God and Devil World - Bölüm 204: Takip


Çeviren: Arthas

Düzenleyen: Hedera

   Yue, White Bones’un evrimini tamamladığını görünce eşyalarını toplamaya başladı. White Bones’u kullanarak uçuruma tırmanmak için yeterli uzunlukta bir merdiven oluşturdu ve yaban domuzu ile ilk karşılaştığı yere dönmeye çalıştı.

  2. Derece Siyah Pullu Yaban Domuzu ağaçları yıkarak ilerlediği için geri dönüş yolunu bulmak kolay olmalıydı.

   Fakat ormanın içinde yüz metre ilerlemişlerdi ki zor bir seçimle karşılaştılar. Önlerinde ağaçların yıkılarak yol açtığı iki yol vardı. Yue’nun hangisinin doğru yol olduğunu bilmesine imkan yoktu.

   Eğer yanlış yola saparsa bir canavar sürüsünün kucağına düşebilir, ölümü canavarlar tarafından parçalanmak olabilirdi. Veya yaban domuzu gibi bir canavarla daha karşılaşırsa, uçurum taktiğinin bu sefer de işe yarayacağına dair bir dayanağı yoktu.

   Yue biraz düşündükten sonra üçüncü seçeneği seçerek uçurumdn  aşağı indi. Nehri takip ederek ilerlemeye başladı. Çinde çok fazla insan vardı. Su kaynağı olduğu sürece bir yerlere yerleşirlerdi.
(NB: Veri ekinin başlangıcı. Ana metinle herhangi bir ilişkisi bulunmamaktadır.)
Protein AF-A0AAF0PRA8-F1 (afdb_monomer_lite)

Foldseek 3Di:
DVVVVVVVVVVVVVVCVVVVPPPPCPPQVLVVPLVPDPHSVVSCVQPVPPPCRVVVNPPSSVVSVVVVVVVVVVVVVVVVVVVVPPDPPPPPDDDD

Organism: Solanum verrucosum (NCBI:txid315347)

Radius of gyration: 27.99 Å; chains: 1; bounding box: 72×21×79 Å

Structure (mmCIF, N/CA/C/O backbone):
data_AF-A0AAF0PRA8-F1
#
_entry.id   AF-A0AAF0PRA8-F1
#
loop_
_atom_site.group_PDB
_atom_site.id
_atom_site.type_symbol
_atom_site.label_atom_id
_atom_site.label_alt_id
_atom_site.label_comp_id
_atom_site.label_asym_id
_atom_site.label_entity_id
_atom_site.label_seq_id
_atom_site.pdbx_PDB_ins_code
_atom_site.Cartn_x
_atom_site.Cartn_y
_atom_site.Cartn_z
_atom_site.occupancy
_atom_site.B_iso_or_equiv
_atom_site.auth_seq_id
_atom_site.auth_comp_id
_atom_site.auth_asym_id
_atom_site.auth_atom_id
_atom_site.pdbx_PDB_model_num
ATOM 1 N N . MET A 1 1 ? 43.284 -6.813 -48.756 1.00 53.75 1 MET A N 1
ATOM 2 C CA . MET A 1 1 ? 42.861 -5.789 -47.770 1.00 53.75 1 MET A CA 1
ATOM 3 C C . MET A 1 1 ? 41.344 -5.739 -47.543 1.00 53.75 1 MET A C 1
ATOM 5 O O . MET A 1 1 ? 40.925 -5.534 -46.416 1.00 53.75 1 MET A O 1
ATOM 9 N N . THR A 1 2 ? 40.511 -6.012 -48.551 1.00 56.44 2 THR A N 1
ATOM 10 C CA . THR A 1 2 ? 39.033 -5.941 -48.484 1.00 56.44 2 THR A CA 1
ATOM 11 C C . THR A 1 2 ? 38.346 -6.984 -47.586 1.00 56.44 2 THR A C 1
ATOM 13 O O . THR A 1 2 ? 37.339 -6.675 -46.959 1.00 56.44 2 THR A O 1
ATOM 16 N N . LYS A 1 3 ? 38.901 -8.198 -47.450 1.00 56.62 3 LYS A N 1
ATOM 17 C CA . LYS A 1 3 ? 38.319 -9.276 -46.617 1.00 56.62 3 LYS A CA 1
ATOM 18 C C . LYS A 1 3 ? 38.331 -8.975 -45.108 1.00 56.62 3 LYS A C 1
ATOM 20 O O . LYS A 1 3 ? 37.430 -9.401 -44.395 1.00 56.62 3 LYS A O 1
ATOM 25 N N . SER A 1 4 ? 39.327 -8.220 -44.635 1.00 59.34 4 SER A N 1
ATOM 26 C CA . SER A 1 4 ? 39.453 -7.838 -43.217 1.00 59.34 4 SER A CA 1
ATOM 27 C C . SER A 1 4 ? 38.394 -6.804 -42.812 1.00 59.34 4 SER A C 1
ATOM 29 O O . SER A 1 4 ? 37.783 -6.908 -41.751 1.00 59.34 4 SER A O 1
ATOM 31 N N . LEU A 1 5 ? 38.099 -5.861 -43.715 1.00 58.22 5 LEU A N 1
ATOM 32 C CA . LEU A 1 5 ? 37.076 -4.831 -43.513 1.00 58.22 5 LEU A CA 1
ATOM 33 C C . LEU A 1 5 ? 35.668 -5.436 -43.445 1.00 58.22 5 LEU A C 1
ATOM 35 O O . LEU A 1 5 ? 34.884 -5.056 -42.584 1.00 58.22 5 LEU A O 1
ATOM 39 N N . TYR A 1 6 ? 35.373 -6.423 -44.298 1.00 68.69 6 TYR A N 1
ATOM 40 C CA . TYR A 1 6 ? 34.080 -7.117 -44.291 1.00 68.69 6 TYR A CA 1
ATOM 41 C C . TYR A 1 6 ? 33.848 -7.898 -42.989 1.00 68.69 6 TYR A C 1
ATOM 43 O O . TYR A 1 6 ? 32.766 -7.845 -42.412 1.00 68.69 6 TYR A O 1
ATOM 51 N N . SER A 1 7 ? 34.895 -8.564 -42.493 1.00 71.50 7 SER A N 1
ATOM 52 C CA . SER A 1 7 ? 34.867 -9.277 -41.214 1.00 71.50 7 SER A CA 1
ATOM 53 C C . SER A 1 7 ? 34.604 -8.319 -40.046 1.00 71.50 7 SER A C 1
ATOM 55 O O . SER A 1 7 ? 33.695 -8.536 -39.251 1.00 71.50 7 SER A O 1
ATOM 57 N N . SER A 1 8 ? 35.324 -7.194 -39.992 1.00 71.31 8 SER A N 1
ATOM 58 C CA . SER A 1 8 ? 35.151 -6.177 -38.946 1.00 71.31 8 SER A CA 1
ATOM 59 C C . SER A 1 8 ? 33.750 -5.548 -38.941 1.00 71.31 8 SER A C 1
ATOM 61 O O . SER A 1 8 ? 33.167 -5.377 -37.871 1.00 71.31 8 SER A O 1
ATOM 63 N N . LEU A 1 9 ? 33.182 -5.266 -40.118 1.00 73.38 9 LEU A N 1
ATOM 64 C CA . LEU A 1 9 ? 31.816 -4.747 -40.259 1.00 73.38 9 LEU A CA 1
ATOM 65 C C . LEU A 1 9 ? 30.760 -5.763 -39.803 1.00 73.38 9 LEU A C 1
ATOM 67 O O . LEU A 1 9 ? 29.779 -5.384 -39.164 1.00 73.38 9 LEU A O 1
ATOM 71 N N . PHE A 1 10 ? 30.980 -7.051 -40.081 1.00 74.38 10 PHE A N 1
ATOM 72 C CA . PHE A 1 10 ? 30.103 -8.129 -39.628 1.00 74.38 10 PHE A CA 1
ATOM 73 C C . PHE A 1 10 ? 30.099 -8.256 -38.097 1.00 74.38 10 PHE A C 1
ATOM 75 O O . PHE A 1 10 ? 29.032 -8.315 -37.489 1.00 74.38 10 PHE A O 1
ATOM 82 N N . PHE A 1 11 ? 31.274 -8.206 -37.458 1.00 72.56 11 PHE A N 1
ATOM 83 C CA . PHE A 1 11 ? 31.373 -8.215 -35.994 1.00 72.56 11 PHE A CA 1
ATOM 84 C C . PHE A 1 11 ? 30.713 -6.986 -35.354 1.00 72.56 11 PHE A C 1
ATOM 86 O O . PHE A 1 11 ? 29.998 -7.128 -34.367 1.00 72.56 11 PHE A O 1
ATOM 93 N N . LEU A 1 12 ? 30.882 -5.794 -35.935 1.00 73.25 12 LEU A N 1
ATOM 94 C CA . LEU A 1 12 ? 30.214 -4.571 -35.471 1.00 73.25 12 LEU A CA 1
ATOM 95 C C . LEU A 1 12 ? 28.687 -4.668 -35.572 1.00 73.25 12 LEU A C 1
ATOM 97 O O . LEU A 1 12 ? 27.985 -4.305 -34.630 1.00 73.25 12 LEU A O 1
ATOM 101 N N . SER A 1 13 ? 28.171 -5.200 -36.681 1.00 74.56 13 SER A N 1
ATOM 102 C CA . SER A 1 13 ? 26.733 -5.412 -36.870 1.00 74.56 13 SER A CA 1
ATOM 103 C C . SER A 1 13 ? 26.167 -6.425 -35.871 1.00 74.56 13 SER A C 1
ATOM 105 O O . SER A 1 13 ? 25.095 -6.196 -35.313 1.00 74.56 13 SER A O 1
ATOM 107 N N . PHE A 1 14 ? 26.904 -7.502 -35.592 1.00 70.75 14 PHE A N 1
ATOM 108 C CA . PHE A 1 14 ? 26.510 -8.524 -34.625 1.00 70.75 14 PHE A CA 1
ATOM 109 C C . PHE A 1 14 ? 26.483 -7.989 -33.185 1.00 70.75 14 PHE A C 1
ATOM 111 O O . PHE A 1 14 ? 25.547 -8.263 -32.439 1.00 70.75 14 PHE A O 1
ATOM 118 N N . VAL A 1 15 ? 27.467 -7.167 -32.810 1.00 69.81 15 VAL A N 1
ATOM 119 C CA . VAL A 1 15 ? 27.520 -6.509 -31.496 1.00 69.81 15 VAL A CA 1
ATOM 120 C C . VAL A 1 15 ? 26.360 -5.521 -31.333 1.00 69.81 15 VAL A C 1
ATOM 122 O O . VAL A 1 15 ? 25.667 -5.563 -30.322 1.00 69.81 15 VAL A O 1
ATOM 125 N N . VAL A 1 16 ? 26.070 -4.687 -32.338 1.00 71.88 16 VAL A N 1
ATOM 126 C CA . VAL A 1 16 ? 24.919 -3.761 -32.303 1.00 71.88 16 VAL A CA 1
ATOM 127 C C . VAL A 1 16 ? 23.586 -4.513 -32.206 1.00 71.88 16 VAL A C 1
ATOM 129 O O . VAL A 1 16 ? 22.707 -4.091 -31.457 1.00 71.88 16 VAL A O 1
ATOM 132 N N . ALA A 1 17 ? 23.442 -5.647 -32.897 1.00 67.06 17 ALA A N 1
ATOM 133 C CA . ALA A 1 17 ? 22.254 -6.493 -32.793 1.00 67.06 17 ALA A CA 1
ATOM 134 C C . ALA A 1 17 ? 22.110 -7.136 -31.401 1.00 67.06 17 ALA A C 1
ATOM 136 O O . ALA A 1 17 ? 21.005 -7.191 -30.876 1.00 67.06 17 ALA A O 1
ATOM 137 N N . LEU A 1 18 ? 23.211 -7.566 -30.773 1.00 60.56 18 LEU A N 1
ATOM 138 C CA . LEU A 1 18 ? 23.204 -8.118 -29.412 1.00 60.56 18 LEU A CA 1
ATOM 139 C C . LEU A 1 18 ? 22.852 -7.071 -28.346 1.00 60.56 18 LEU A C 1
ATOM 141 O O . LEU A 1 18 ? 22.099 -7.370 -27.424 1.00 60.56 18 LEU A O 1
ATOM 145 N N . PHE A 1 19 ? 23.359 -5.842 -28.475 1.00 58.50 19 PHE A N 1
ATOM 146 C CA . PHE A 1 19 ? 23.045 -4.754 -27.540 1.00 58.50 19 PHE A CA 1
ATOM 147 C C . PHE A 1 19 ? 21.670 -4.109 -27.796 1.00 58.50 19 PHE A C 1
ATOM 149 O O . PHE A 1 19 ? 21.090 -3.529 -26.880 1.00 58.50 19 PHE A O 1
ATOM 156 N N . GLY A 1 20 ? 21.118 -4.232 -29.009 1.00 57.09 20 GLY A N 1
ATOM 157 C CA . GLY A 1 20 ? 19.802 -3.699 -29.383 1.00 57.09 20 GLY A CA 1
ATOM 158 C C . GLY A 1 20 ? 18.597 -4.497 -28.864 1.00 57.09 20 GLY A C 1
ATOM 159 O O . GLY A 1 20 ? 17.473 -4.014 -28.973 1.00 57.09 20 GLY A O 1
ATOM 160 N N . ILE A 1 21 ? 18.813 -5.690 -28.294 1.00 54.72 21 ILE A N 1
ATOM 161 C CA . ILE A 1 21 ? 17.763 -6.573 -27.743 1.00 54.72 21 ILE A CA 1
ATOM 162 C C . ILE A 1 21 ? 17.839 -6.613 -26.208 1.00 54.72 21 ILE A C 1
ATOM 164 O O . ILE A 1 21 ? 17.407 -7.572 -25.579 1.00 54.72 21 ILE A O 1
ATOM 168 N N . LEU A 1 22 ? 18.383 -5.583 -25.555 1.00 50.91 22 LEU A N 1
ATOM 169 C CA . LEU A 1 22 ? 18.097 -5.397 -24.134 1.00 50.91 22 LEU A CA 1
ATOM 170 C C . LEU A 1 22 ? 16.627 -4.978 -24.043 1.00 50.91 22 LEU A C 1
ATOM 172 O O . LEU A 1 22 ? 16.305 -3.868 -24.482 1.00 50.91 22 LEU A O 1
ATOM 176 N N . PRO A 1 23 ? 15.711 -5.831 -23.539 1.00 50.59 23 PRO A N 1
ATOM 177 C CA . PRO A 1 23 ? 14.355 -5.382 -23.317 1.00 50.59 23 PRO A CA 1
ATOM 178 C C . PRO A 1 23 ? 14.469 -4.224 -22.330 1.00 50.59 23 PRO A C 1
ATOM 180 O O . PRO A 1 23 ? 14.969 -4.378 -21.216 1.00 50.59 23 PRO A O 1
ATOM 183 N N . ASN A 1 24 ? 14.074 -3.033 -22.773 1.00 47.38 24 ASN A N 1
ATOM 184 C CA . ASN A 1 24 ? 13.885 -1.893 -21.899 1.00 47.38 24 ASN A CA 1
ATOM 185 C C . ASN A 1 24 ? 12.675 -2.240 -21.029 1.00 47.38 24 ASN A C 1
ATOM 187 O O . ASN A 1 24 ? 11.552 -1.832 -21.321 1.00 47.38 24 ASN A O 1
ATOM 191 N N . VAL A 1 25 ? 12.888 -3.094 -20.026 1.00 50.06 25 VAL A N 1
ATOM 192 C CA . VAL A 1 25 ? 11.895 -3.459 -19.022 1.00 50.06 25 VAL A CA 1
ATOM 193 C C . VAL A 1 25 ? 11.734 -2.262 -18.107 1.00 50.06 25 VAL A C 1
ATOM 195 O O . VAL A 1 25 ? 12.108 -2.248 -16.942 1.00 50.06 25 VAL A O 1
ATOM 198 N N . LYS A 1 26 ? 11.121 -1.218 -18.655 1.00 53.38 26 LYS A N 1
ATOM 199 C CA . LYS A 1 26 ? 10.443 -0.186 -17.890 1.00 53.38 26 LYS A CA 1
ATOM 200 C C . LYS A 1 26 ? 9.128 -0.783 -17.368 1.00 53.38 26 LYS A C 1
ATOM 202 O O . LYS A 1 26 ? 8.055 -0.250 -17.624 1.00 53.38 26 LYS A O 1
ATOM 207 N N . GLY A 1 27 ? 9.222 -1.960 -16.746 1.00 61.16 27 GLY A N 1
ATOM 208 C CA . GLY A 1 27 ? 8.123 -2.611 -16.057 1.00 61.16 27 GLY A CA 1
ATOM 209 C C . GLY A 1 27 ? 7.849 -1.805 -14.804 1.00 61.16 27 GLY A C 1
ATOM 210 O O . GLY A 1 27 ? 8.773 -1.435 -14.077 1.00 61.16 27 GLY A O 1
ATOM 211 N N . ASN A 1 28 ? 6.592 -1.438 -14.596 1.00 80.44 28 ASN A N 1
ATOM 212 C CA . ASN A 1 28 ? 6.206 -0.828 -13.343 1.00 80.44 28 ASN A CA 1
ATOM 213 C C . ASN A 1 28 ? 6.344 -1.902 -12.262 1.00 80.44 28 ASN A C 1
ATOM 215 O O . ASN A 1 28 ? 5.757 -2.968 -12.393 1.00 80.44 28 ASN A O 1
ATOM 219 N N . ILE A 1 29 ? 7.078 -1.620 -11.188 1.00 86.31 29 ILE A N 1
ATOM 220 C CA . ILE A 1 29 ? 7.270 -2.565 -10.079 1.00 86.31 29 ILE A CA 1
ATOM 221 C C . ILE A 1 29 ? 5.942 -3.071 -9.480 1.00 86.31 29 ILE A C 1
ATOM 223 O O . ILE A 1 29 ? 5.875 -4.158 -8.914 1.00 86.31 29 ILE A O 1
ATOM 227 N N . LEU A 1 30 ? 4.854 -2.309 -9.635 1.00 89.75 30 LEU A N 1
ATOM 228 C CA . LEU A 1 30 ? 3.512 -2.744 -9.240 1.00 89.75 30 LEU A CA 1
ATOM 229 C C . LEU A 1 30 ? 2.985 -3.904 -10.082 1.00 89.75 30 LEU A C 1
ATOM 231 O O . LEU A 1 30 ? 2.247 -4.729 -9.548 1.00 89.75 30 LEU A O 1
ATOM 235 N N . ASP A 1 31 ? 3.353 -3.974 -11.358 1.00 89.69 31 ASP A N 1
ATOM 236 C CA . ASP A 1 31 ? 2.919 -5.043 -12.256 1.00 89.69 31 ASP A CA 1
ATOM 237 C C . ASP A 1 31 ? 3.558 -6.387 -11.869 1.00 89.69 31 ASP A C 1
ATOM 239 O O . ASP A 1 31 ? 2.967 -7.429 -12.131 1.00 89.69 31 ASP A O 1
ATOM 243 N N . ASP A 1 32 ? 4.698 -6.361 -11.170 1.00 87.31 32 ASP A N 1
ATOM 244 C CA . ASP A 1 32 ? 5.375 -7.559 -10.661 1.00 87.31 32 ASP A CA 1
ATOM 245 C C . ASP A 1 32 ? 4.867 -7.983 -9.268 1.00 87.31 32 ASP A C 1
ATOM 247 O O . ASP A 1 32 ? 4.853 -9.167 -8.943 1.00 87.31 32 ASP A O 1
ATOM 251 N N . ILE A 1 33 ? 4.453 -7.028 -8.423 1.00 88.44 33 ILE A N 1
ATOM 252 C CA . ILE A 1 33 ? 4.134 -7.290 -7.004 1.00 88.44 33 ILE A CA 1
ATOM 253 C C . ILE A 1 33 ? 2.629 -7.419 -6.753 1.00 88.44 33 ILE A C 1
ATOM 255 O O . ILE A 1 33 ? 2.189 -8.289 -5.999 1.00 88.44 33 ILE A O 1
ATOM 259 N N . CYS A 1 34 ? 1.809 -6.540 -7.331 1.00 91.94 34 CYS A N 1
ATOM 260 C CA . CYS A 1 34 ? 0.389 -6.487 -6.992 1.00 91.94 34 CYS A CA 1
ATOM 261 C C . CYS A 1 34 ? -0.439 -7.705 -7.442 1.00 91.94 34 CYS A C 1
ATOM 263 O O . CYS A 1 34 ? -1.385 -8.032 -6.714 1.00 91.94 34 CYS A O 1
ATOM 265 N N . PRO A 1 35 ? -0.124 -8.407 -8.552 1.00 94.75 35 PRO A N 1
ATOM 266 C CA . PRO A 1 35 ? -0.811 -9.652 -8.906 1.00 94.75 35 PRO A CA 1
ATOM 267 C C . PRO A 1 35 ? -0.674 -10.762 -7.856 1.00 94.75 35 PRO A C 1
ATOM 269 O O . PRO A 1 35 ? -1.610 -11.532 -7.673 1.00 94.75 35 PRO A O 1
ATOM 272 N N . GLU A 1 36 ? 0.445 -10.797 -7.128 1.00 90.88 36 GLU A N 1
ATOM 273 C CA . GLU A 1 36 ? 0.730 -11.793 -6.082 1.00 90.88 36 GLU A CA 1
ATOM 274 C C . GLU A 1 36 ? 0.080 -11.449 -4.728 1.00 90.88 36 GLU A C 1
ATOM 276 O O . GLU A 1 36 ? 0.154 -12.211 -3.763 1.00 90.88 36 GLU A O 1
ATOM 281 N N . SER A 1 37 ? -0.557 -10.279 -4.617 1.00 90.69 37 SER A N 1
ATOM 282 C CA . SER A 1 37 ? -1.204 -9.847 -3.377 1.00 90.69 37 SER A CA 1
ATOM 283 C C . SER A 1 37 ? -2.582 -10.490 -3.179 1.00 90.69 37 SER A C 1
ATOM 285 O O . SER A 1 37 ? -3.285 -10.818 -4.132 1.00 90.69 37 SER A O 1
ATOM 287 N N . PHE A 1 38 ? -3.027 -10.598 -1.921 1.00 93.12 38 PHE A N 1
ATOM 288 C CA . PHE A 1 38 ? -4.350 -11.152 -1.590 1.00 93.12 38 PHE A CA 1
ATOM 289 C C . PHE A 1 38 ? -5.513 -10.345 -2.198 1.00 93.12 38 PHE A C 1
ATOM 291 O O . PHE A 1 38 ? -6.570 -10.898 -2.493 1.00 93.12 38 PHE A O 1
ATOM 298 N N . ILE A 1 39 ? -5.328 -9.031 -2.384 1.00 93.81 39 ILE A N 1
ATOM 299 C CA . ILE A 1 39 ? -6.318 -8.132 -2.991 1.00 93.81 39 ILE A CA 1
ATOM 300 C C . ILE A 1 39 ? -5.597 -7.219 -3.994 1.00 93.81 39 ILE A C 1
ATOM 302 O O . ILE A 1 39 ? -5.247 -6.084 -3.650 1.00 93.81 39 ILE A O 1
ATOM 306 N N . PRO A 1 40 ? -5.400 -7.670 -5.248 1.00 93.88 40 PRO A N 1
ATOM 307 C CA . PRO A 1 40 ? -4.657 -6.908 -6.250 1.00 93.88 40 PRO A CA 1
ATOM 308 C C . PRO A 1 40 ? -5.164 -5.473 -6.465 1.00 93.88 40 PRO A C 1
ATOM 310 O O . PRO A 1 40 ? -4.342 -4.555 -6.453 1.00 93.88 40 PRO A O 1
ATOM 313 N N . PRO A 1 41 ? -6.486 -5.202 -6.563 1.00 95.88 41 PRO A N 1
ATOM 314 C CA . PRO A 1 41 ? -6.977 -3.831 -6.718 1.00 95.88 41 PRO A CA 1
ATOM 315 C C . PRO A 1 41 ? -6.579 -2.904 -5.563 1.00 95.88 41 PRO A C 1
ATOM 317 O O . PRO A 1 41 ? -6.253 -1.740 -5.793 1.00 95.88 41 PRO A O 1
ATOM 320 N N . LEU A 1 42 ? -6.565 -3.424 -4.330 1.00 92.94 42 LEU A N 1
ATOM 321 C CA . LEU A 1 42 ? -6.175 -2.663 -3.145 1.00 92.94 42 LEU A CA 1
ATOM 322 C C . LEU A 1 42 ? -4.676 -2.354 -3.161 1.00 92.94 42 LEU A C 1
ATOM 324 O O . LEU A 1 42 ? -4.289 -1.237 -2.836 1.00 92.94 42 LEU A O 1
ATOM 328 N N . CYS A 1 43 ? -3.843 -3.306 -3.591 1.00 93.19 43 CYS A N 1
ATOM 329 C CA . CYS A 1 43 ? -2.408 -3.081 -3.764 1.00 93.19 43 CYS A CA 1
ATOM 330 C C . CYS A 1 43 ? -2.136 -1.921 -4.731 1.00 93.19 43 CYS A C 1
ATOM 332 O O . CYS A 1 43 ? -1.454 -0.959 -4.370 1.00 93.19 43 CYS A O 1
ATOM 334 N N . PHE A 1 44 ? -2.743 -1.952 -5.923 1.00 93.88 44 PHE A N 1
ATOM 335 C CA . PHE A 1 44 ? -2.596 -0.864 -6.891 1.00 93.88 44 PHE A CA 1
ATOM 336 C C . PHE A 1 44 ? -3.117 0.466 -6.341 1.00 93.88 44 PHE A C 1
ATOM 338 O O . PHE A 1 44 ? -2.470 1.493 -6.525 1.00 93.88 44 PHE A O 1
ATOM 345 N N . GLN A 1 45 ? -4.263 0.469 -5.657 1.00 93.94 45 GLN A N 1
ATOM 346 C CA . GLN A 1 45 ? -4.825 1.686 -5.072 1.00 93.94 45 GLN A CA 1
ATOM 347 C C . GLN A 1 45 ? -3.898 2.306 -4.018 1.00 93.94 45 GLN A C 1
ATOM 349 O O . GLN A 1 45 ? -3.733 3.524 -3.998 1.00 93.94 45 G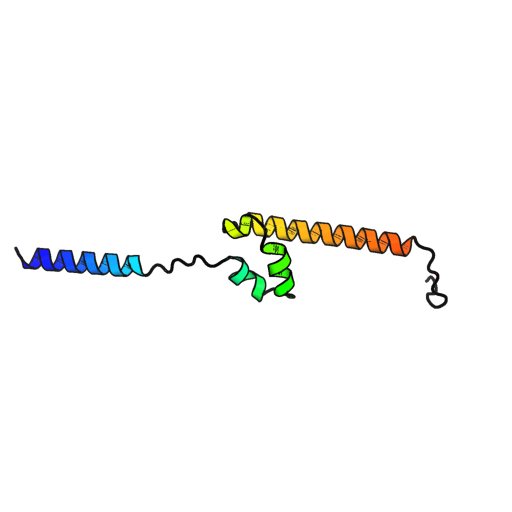LN A O 1
ATOM 354 N N . MET A 1 46 ? -3.300 1.476 -3.163 1.00 91.38 46 MET A N 1
ATOM 355 C CA . MET A 1 46 ? -2.428 1.925 -2.078 1.00 91.38 46 MET A CA 1
ATOM 356 C C . MET A 1 46 ? -1.078 2.427 -2.591 1.00 91.38 46 MET A C 1
ATOM 358 O O . MET A 1 46 ? -0.561 3.414 -2.078 1.00 91.38 46 MET A O 1
ATOM 362 N N . LEU A 1 47 ? -0.510 1.768 -3.606 1.00 92.19 47 LEU A N 1
ATOM 363 C CA . LEU A 1 47 ? 0.875 2.007 -4.015 1.00 92.19 47 LEU A CA 1
ATOM 364 C C . LEU A 1 47 ? 1.023 2.879 -5.263 1.00 92.19 47 LEU A C 1
ATOM 366 O O . LEU A 1 47 ? 2.091 3.439 -5.467 1.00 92.19 47 LEU A O 1
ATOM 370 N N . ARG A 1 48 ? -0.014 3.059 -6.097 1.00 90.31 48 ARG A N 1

Yue ilerlediği yol boyunca en kısa sürede bir köyle karşılaşması için dua etmek dışında bir şey yapamazdı.

   Arada sırada ismini bilmediği dağlardan gelen savaş veya ağlama sesleri tüylerini ürpertiyordu. Bir keresinde 50 metre kanat açıklığına sahip 46. Seviye Kırmızı Tüylü Flamingo ile sadece 20 metre kanat açıklığına sahip 36. Seviye Yeşil Tüylü Kartal sürüsünün savaştığına şahit olmuştu.

   Bu savaşın yakınından geçen Yue hiç ses çıkarmadan ortamdan uzaklaştı.

   Bunun dışında ormandan bir anda havalanan kuşlar veya ağaçları yıkarak ilerleyen devasa  hayvanlar Yue’ya bir derebeyinin varlığını haber veriyordu. Yue o bölgeden olabildiğinde hızlı uzaklaşıyordu.

   Yue ne zaman bir tehlike kokusu alsa hemen White Bones ile birleşip kokusunu ve varlığını gizliyordu. Ardından olabildiğince hızlı şekilde bölgeyi terk ediyordu.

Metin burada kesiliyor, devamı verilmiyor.